81% of the vehicles are exported; they can be built anywhere. Honda is leaving. Nissan may be too. Vauxhall may be shuttered. Jaguar Land Rover offshored some production. But EV production soared.
Auto production in the UK slumped by 14.2% in 2019 to 1.3 million units, the lowest since 2010 when the industry was grappling with the fallout of the Global Financial Crisis. Five years ago, UK car production was growing and on target to hit 2 million units a year by 2020, beating the record set in 1972. Instead, it has slumped for the past three years in a row, in total by 24% since 2016, according to the industry group, the Society of Motor Manufacturers and Traders (SMMT):

How important is auto manufacturing in the UK’s total manufacturing sector? According to the SMMT, automakers in the UK employ 168,000 people (1 in 14 of total manufacturing employment). Automakers also support an additional 279,000 jobs in the UK. Annual salaries are typically 21% higher than the average across all UK employment. And “in regions such as the North East and West Midlands, automotive accounts for more than one in six manufacturing jobs.”
The industry faces a litany of problems, including the broad, ongoing shift away from diesel across Europe, shifting production to other countries, significant model production changes, low confidence in the UK economy, sliding demand at home and overseas, and Brexit-related issues.

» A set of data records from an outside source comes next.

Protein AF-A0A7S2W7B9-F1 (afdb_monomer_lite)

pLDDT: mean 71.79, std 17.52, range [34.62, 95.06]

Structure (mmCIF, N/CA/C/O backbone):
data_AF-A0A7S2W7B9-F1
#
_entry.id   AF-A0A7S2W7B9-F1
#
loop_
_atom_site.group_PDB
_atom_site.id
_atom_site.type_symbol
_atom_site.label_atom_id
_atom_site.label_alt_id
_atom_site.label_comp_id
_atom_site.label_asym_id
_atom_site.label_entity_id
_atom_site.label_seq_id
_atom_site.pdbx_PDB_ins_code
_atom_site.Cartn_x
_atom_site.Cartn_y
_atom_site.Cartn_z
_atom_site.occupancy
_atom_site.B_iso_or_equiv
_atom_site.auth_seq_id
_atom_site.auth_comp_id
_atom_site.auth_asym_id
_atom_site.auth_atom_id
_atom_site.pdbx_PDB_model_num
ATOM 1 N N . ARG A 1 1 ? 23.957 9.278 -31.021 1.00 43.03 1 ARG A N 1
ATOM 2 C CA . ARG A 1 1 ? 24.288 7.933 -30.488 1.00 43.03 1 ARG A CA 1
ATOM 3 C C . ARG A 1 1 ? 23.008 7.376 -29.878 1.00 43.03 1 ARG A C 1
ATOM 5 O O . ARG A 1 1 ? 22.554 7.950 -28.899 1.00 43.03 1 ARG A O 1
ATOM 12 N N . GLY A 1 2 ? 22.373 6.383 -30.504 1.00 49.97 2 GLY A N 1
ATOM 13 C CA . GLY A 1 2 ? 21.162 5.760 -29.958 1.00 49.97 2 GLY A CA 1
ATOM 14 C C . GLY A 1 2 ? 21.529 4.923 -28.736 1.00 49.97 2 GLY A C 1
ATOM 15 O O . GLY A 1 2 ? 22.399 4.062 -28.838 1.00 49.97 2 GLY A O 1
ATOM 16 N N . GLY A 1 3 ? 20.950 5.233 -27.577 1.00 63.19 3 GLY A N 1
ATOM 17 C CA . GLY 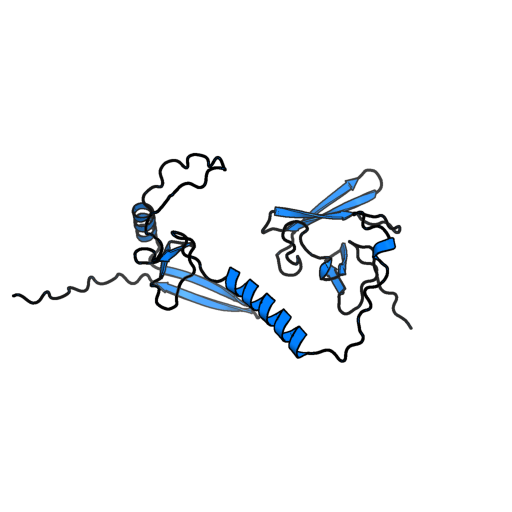A 1 3 ? 21.147 4.436 -26.369 1.00 63.19 3 GLY A CA 1
ATOM 18 C C . GLY A 1 3 ? 20.506 3.065 -26.554 1.00 63.19 3 GLY A C 1
ATOM 19 O O . GLY A 1 3 ? 19.331 2.984 -26.905 1.00 63.19 3 GLY A O 1
ATOM 20 N N . VAL A 1 4 ? 21.279 2.000 -26.356 1.00 76.00 4 VAL A N 1
ATOM 21 C CA . VAL A 1 4 ? 20.756 0.631 -26.358 1.00 76.00 4 VAL A CA 1
ATOM 22 C C . VAL A 1 4 ? 19.824 0.501 -25.155 1.00 76.00 4 VAL A C 1
ATOM 24 O O . VAL A 1 4 ? 20.250 0.720 -24.022 1.00 76.00 4 VAL A O 1
ATOM 27 N N . ALA A 1 5 ? 18.547 0.213 -25.400 1.00 85.19 5 ALA A N 1
ATOM 28 C CA . ALA A 1 5 ? 17.586 -0.022 -24.332 1.00 85.19 5 ALA A CA 1
ATOM 29 C C . ALA A 1 5 ? 17.898 -1.364 -23.654 1.00 85.19 5 ALA A C 1
ATOM 31 O O . ALA A 1 5 ? 18.015 -2.392 -24.321 1.00 85.19 5 ALA A O 1
ATOM 32 N N . GLU A 1 6 ? 18.053 -1.347 -22.333 1.00 91.81 6 GLU A N 1
ATOM 33 C CA . GLU A 1 6 ? 18.336 -2.547 -21.545 1.00 91.81 6 GLU A CA 1
ATOM 34 C C . GLU A 1 6 ? 17.067 -3.416 -21.409 1.00 91.81 6 GLU A C 1
ATOM 36 O O . GLU A 1 6 ? 15.960 -2.874 -21.304 1.00 91.81 6 GLU A O 1
ATOM 41 N N . PRO A 1 7 ? 17.185 -4.755 -21.425 1.00 93.69 7 PRO A N 1
ATOM 42 C CA . PRO A 1 7 ? 16.036 -5.647 -21.352 1.00 93.69 7 PRO A CA 1
ATOM 43 C C . PRO A 1 7 ? 15.472 -5.756 -19.930 1.00 93.69 7 PRO A C 1
ATOM 45 O O . PRO A 1 7 ? 16.197 -5.764 -18.931 1.00 93.69 7 PRO A O 1
ATOM 48 N N . CYS A 1 8 ? 14.150 -5.887 -19.859 1.00 92.56 8 CYS A N 1
ATOM 49 C CA . CYS A 1 8 ? 13.395 -6.144 -18.644 1.00 92.56 8 CYS A CA 1
ATOM 50 C C . CYS A 1 8 ? 13.703 -7.545 -18.133 1.00 92.56 8 CYS A C 1
ATOM 52 O O . CYS A 1 8 ? 13.585 -8.517 -18.873 1.00 92.56 8 CYS A O 1
ATOM 54 N N . GLN A 1 9 ? 14.024 -7.665 -16.854 1.00 89.19 9 GLN A N 1
ATOM 55 C CA . GLN A 1 9 ? 14.459 -8.933 -16.270 1.00 89.19 9 GLN A CA 1
ATOM 56 C C . GLN A 1 9 ? 13.307 -9.920 -16.057 1.00 89.19 9 GLN A C 1
ATOM 58 O O . GLN A 1 9 ? 13.548 -11.102 -15.861 1.00 89.19 9 GLN A O 1
ATOM 63 N N . LEU A 1 10 ? 12.054 -9.453 -16.138 1.00 87.88 10 LEU A N 1
ATOM 64 C CA . LEU A 1 10 ? 10.875 -10.317 -16.075 1.00 87.88 10 LEU A CA 1
ATOM 65 C C . LEU A 1 10 ? 10.389 -10.759 -17.463 1.00 87.88 10 LEU A C 1
ATOM 67 O O . LEU A 1 10 ? 10.126 -11.936 -17.672 1.00 87.88 10 LEU A O 1
ATOM 71 N N . CYS A 1 11 ? 10.232 -9.827 -18.410 1.00 90.56 11 CYS A N 1
ATOM 72 C CA . CYS A 1 11 ? 9.616 -10.124 -19.712 1.00 90.56 11 CYS A CA 1
ATOM 73 C C . CYS A 1 11 ? 10.604 -10.164 -20.891 1.00 90.56 11 CYS A C 1
ATOM 75 O O . CYS A 1 11 ? 10.197 -10.450 -22.015 1.00 90.56 11 CYS A O 1
ATOM 77 N N . GLY A 1 12 ? 11.875 -9.814 -20.676 1.00 89.62 12 GLY A N 1
ATOM 78 C CA . GLY A 1 12 ? 12.926 -9.770 -21.700 1.00 89.62 12 GLY A CA 1
ATOM 79 C C . GLY A 1 12 ? 12.836 -8.606 -22.697 1.00 89.62 12 GLY A C 1
ATOM 80 O O . GLY A 1 12 ? 13.779 -8.379 -23.452 1.00 89.62 12 GLY A O 1
ATOM 81 N N . LYS A 1 13 ? 11.735 -7.842 -22.721 1.00 92.19 13 LYS A N 1
ATOM 82 C CA . LYS A 1 13 ? 11.536 -6.725 -23.663 1.00 92.19 13 LYS A CA 1
ATOM 83 C C . LYS A 1 13 ? 12.346 -5.492 -23.258 1.00 92.19 13 LYS A C 1
ATOM 85 O O . LYS A 1 13 ? 12.602 -5.279 -22.077 1.00 92.19 13 LYS A O 1
ATOM 90 N N . ALA A 1 14 ? 12.695 -4.649 -24.228 1.00 94.25 14 ALA A N 1
ATOM 91 C CA . ALA A 1 14 ? 13.402 -3.392 -23.993 1.00 94.25 14 ALA A CA 1
ATOM 92 C C . ALA A 1 14 ? 12.652 -2.473 -23.010 1.00 94.25 14 ALA A C 1
ATOM 94 O O . ALA A 1 14 ? 11.439 -2.282 -23.117 1.00 94.25 14 ALA A O 1
ATOM 95 N N . VAL A 1 15 ? 13.383 -1.893 -22.059 1.00 95.06 15 VAL A N 1
ATOM 96 C CA . VAL A 1 15 ? 12.858 -0.941 -21.076 1.00 95.06 15 VAL A CA 1
ATOM 97 C C . VAL A 1 15 ? 13.238 0.475 -21.497 1.00 95.06 15 VAL A C 1
ATOM 99 O O . VAL A 1 15 ? 14.413 0.844 -21.513 1.00 95.06 15 VAL A O 1
ATOM 102 N N . TYR A 1 16 ? 12.236 1.289 -21.821 1.00 92.69 16 TYR A N 1
ATOM 103 C CA . TYR A 1 16 ? 12.431 2.693 -22.179 1.00 92.69 16 TYR A CA 1
ATOM 104 C C . TYR A 1 16 ? 12.492 3.592 -20.942 1.00 92.69 16 TYR A C 1
ATOM 106 O O . TYR A 1 16 ? 12.035 3.234 -19.857 1.00 92.69 16 TYR A O 1
ATOM 114 N N . ALA A 1 17 ? 13.040 4.799 -21.102 1.00 89.88 17 ALA A N 1
ATOM 115 C CA . ALA A 1 17 ? 13.309 5.715 -19.992 1.00 89.88 17 ALA A CA 1
ATOM 116 C C . ALA A 1 17 ? 12.077 6.051 -19.126 1.00 89.88 17 ALA A C 1
ATOM 118 O O . ALA A 1 17 ? 12.231 6.242 -17.922 1.00 89.88 17 ALA A O 1
ATOM 119 N N . GLN A 1 18 ? 10.880 6.095 -19.718 1.00 90.56 18 GLN A N 1
ATOM 120 C CA . GLN A 1 18 ? 9.625 6.422 -19.027 1.00 90.56 18 GLN A CA 1
ATOM 121 C C . GLN A 1 18 ? 9.135 5.294 -18.106 1.00 90.56 18 GLN A C 1
ATOM 123 O O . GLN A 1 18 ? 8.594 5.555 -17.033 1.00 90.56 18 GLN A O 1
ATOM 128 N N . GLU A 1 19 ? 9.363 4.039 -18.492 1.00 91.31 19 GLU A N 1
ATOM 129 C CA . GLU A 1 19 ? 8.880 2.861 -17.763 1.00 91.31 19 GLU A CA 1
ATOM 130 C C . GLU A 1 19 ? 9.968 2.198 -16.922 1.00 91.31 19 GLU A C 1
ATOM 132 O O . GLU A 1 19 ? 9.701 1.205 -16.240 1.00 91.31 19 GLU A O 1
ATOM 137 N N . ARG A 1 20 ? 11.197 2.730 -16.965 1.00 92.69 20 ARG A N 1
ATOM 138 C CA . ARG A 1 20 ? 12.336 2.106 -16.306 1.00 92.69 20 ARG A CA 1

81% of the vehicles are exported; they can be built anywhere.
Production for domestic sales dropped 12.3% in 2019, to 247,000 vehicles. Production for export dropped by 14.7% to 1.056 million vehicles, with overseas orders still accounting for 81% of the vehicles assembled in UK plants.
The manufacturers with the sharpest production declines in 2019 compared to 2018, were:
- Honda: -32%
- Nissan, the second largest car manufacturer in UK: -21%
- Vauxhall (UK’s Opel, subsidiary of French automaker PSA): -20%
- Jaguar Land Rover (JLR), UK’s largest car manufacturer: -14.5%.
Honda and Nissan have plants around the world and can build vehicles anywhere.
Even JLR has plants in multiple countries, including in the EU (Slovakia), India, China (joint venture with state-owned Chery Automobiles), and Brazil. In 2018, JLR shifted production of its Land Rover Defender from the the UK to its assembly plant in Slovakia, where it cashed in €125 million of investment aid from the Slovakian government.